I'd do nothing based on this and also
Edit:
Your redundancy isn't in the ABC column. The row multiplication is caused by the datetime.
Can you change the datetime to smalldatetime and suppress near-duplicates that way? eg resolve to nearest minute not 3.33 milliseconds? Or for SQL Server 2008 use datetime2 and pick your resolution
Upvotes: 1
Reputation: 37655
Most databases will allocate a minimimum of the most efficient processing unit per field in any case so calling them bit fields would only be a metadata difference. But unpacking bits into words is just overhead anyway. You might as well use probably ints. And I'm pretty sure Sql Server doesn't index bit fields - cardinality of 2 doesn't help much.
50M records? A small number by most accounts.
Have you tried to quantify the overhead you're trying to reduce? If nothing else you're going to add work for the increased complexity.
I'd have to think a long time before increasing complexity.
Is this a really stable design otherwise, and you have some extra time?
Upvotes: 0
Reputation: 65157
The only issue I can think of off the top of my head is that you will need to change your existing code and include all 3 fields if you want to get any use out of indexing on those bit columns.

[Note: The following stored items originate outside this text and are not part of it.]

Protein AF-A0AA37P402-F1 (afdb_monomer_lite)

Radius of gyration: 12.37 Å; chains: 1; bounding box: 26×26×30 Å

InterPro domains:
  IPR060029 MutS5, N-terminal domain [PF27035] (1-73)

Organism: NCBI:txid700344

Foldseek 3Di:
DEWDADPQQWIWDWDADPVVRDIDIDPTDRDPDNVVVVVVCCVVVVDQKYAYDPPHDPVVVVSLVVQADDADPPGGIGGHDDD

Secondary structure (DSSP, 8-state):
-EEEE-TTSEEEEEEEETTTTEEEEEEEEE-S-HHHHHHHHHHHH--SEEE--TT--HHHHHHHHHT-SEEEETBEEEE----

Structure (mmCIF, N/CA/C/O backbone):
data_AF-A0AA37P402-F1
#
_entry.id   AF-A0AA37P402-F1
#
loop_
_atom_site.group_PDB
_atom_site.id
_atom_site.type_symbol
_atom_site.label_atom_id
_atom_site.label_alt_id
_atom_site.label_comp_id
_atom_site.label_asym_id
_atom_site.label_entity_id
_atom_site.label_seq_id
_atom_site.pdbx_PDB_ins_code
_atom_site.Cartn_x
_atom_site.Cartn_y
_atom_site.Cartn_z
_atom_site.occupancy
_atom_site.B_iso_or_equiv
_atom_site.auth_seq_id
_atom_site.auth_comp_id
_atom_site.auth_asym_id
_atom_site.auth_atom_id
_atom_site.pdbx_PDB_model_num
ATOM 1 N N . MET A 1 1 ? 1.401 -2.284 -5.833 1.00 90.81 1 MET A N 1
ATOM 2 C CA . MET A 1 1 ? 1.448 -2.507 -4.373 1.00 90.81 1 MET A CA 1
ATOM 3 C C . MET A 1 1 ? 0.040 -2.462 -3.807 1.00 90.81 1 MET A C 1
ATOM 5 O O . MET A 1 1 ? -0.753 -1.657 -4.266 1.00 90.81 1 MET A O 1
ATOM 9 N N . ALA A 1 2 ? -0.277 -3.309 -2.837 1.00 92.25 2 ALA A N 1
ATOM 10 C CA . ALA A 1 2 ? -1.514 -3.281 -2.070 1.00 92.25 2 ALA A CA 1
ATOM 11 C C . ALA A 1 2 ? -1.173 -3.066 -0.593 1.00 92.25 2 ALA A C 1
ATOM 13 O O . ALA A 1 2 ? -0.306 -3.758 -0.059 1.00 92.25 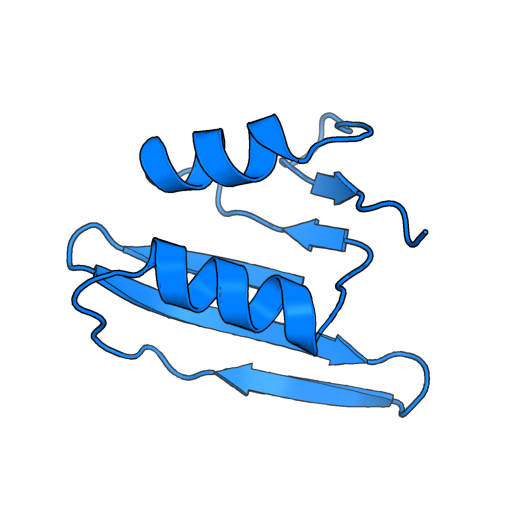2 ALA A O 1
ATOM 14 N N . VAL A 1 3 ? -1.846 -2.114 0.053 1.00 90.44 3 VAL A N 1
ATOM 15 C CA . VAL A 1 3 ? -1.617 -1.765 1.463 1.00 90.44 3 VAL A CA 1
ATOM 16 C C . VAL A 1 3 ? -2.902 -1.947 2.244 1.00 90.44 3 VAL A C 1
ATOM 18 O O . VAL A 1 3 ? -3.962 -1.498 1.817 1.00 90.44 3 VAL A O 1
ATOM 21 N N . PHE A 1 4 ? -2.810 -2.577 3.409 1.00 89.69 4 PHE A N 1
ATOM 22 C CA . PHE A 1 4 ? -3.946 -2.804 4.286 1.00 89.69 4 PHE A CA 1
ATOM 23 C C . PHE A 1 4 ? -3.619 -2.380 5.716 1.00 89.69 4 PHE A C 1
ATOM 25 O O . PHE A 1 4 ? -2.704 -2.920 6.334 1.00 89.69 4 PHE A O 1
ATOM 32 N N . VAL A 1 5 ? -4.392 -1.428 6.245 1.00 85.81 5 VAL A N 1
ATOM 33 C CA . VAL A 1 5 ? -4.291 -0.953 7.632 1.00 85.81 5 VAL A CA 1
ATOM 34 C C . VAL A 1 5 ? -5.607 -1.217 8.347 1.00 85.81 5 VAL A C 1
ATOM 36 O O . VAL A 1 5 ? -6.662 -0.787 7.882 1.00 85.81 5 VAL A O 1
ATOM 39 N N . ARG A 1 6 ? -5.555 -1.896 9.495 1.00 80.00 6 ARG A N 1
ATOM 40 C CA . ARG A 1 6 ? -6.715 -2.069 10.386 1.00 80.00 6 ARG A CA 1
ATOM 41 C C . ARG A 1 6 ? -6.741 -1.002 11.480 1.00 80.00 6 ARG A C 1
ATOM 43 O O . ARG A 1 6 ? -5.697 -0.518 11.903 1.00 80.00 6 ARG A O 1
ATOM 50 N N . GLU A 1 7 ? -7.922 -0.767 12.054 1.00 68.12 7 GLU A N 1
ATOM 51 C CA . GLU A 1 7 ? -8.169 0.158 13.181 1.00 68.12 7 GLU A CA 1
ATOM 52 C C . GLU A 1 7 ? -7.327 -0.111 14.449 1.00 68.12 7 GLU A C 1
ATOM 54 O O . GLU A 1 7 ? -7.258 0.732 15.333 1.00 68.12 7 GLU A O 1
ATOM 59 N N . LYS A 1 8 ? -6.650 -1.265 14.545 1.00 71.88 8 LYS A N 1
ATOM 60 C CA . LYS A 1 8 ? -5.763 -1.633 15.666 1.00 71.88 8 LYS A CA 1
ATOM 61 C C . LYS A 1 8 ? -4.266 -1.483 15.352 1.00 71.88 8 LYS A C 1
ATOM 63 O O . LYS A 1 8 ? -3.455 -2.176 15.956 1.00 71.88 8 LYS A O 1
ATOM 68 N N . GLY A 1 9 ? -3.904 -0.672 14.356 1.00 75.06 9 GLY A N 1
ATOM 69 C CA . GLY A 1 9 ? -2.501 -0.416 13.998 1.00 75.06 9 GLY A CA 1
ATOM 70 C C . GLY A 1 9 ? -1.779 -1.605 13.353 1.00 75.06 9 GLY A C 1
ATOM 71 O O . GLY A 1 9 ? -0.553 -1.639 13.292 1.00 75.06 9 GLY A O 1
ATOM 72 N N . LYS A 1 10 ? -2.526 -2.604 12.867 1.00 85.38 10 LYS A N 1
ATOM 73 C CA . LYS A 1 10 ? -1.945 -3.693 12.077 1.00 85.38 10 LYS A CA 1
ATOM 74 C C . LYS A 1 10 ? -1.796 -3.252 10.630 1.00 85.38 10 LYS A C 1
ATOM 76 O O . LYS A 1 10 ? -2.796 -2.870 10.019 1.00 85.38 10 LYS A O 1
ATOM 81 N N . LEU A 1 11 ? -0.576 -3.349 10.109 1.00 90.00 11 LEU A N 1
ATOM 82 C CA . LEU A 1 11 ? -0.240 -3.075 8.716 1.00 90.00 11 LEU A CA 1
ATOM 83 C C . LEU A 1 11 ? 0.150 -4.377 8.016 1.00 90.00 11 LEU A C 1
ATOM 85 O O . LEU A 1 11 ? 1.022 -5.101 8.492 1.00 90.00 11 LEU A O 1
ATOM 89 N N . GLY A 1 12 ? -0.470 -4.639 6.871 1.00 90.94 12 GLY A N 1
ATOM 90 C CA . GLY A 1 12 ? -0.012 -5.618 5.891 1.00 90.94 12 GLY A CA 1
ATOM 91 C C . GLY A 1 12 ? 0.255 -4.939 4.552 1.00 90.94 12 GLY A C 1
ATOM 92 O O . GLY A 1 12 ? -0.412 -3.964 4.193 1.00 90.94 12 GLY A O 1
ATOM 93 N N . CYS A 1 13 ? 1.226 -5.453 3.805 1.00 92.44 13 CYS A N 1
ATOM 94 C CA . CYS A 1 13 ? 1.556 -4.949 2.476 1.00 92.44 13 CYS A CA 1
ATOM 95 C C . CYS A 1 13 ? 1.967 -6.100 1.558 1.00 92.44 13 CYS A C 1
ATOM 97 O O . CYS A 1 13 ? 2.638 -7.034 1.990 1.00 92.44 13 CYS A O 1
ATOM 99 N N . ALA A 1 14 ? 1.584 -6.024 0.289 1.00 94.19 14 ALA A N 1
ATOM 100 C CA . ALA A 1 14 ? 2.083 -6.914 -0.749 1.00 94.19 14 ALA A CA 1
ATOM 101 C C . ALA A 1 14 ? 2.404 -6.119 -2.013 1.00 94.19 14 ALA A C 1
ATOM 103 O O . ALA A 1 14 ? 1.678 -5.192 -2.385 1.00 94.19 14 ALA A O 1
ATOM 104 N N . TYR A 1 15 ? 3.469 -6.481 -2.716 1.00 94.00 15 TYR A N 1
ATOM 105 C CA . TYR A 1 15 ? 3.771 -5.879 -4.009 1.00 94.00 15 TYR A CA 1
ATOM 106 C C . TYR A 1 15 ? 4.478 -6.855 -4.936 1.00 94.00 15 TYR A C 1
ATOM 108 O O . TYR A 1 15 ? 5.150 -7.787 -4.504 1.00 94.00 15 TYR A O 1
ATOM 116 N N . TYR A 1 16 ? 4.284 -6.620 -6.227 1.00 93.62 16 TYR A N 1
ATOM 117 C CA . TYR A 1 16 ? 4.936 -7.345 -7.300 1.00 93.62 16 TYR A CA 1
ATOM 118 C C . TYR A 1 16 ? 5.985 -6.429 -7.926 1.00 93.62 16 TYR A C 1
ATOM 120 O O . TYR A 1 16 ? 5.652 -5.301 -8.297 1.00 93.62 16 TYR A O 1
ATOM 128 N N . ASN A 1 17 ? 7.225 -6.907 -8.006 1.00 91.94 17 ASN A N 1
ATOM 129 C CA . ASN A 1 17 ? 8.288 -6.285 -8.782 1.00 91.94 17 ASN A CA 1
ATOM 130 C C . ASN A 1 17 ? 8.293 -6.939 -10.169 1.00 91.94 17 ASN A C 1
ATOM 132 O O . ASN A 1 17 ? 8.637 -8.113 -10.301 1.00 91.94 17 ASN A O 1
ATOM 136 N N . SER A 1 18 ? 7.889 -6.186 -11.192 1.00 89.94 18 SER A N 1
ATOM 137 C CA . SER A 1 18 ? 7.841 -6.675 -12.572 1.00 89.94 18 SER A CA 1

Bit fields by their nature are not very selective. To get good selectivity you will need to create a covering index on all 3 fields, and then include all 3 in your WHERE
clauses so you get optimum seeks.
Upvotes: 0
Reputation: 13367
How about creating a separate table that stores these "flags", foreign key'd back to your original table?
Table1 (original table)
----------------------
PriKey1 (PK for Table1)
Col1
Col2
Table2 (new table)
------------------
PriKey2 (PK for Table2)
PriKey1 (FK to Table1)
A
B
C
Upvotes: 0
Reputation: 776
I personally wouldn't do it that way, I would create another table that would store either the A, B, or C
and the RecordID.
Upvotes: 0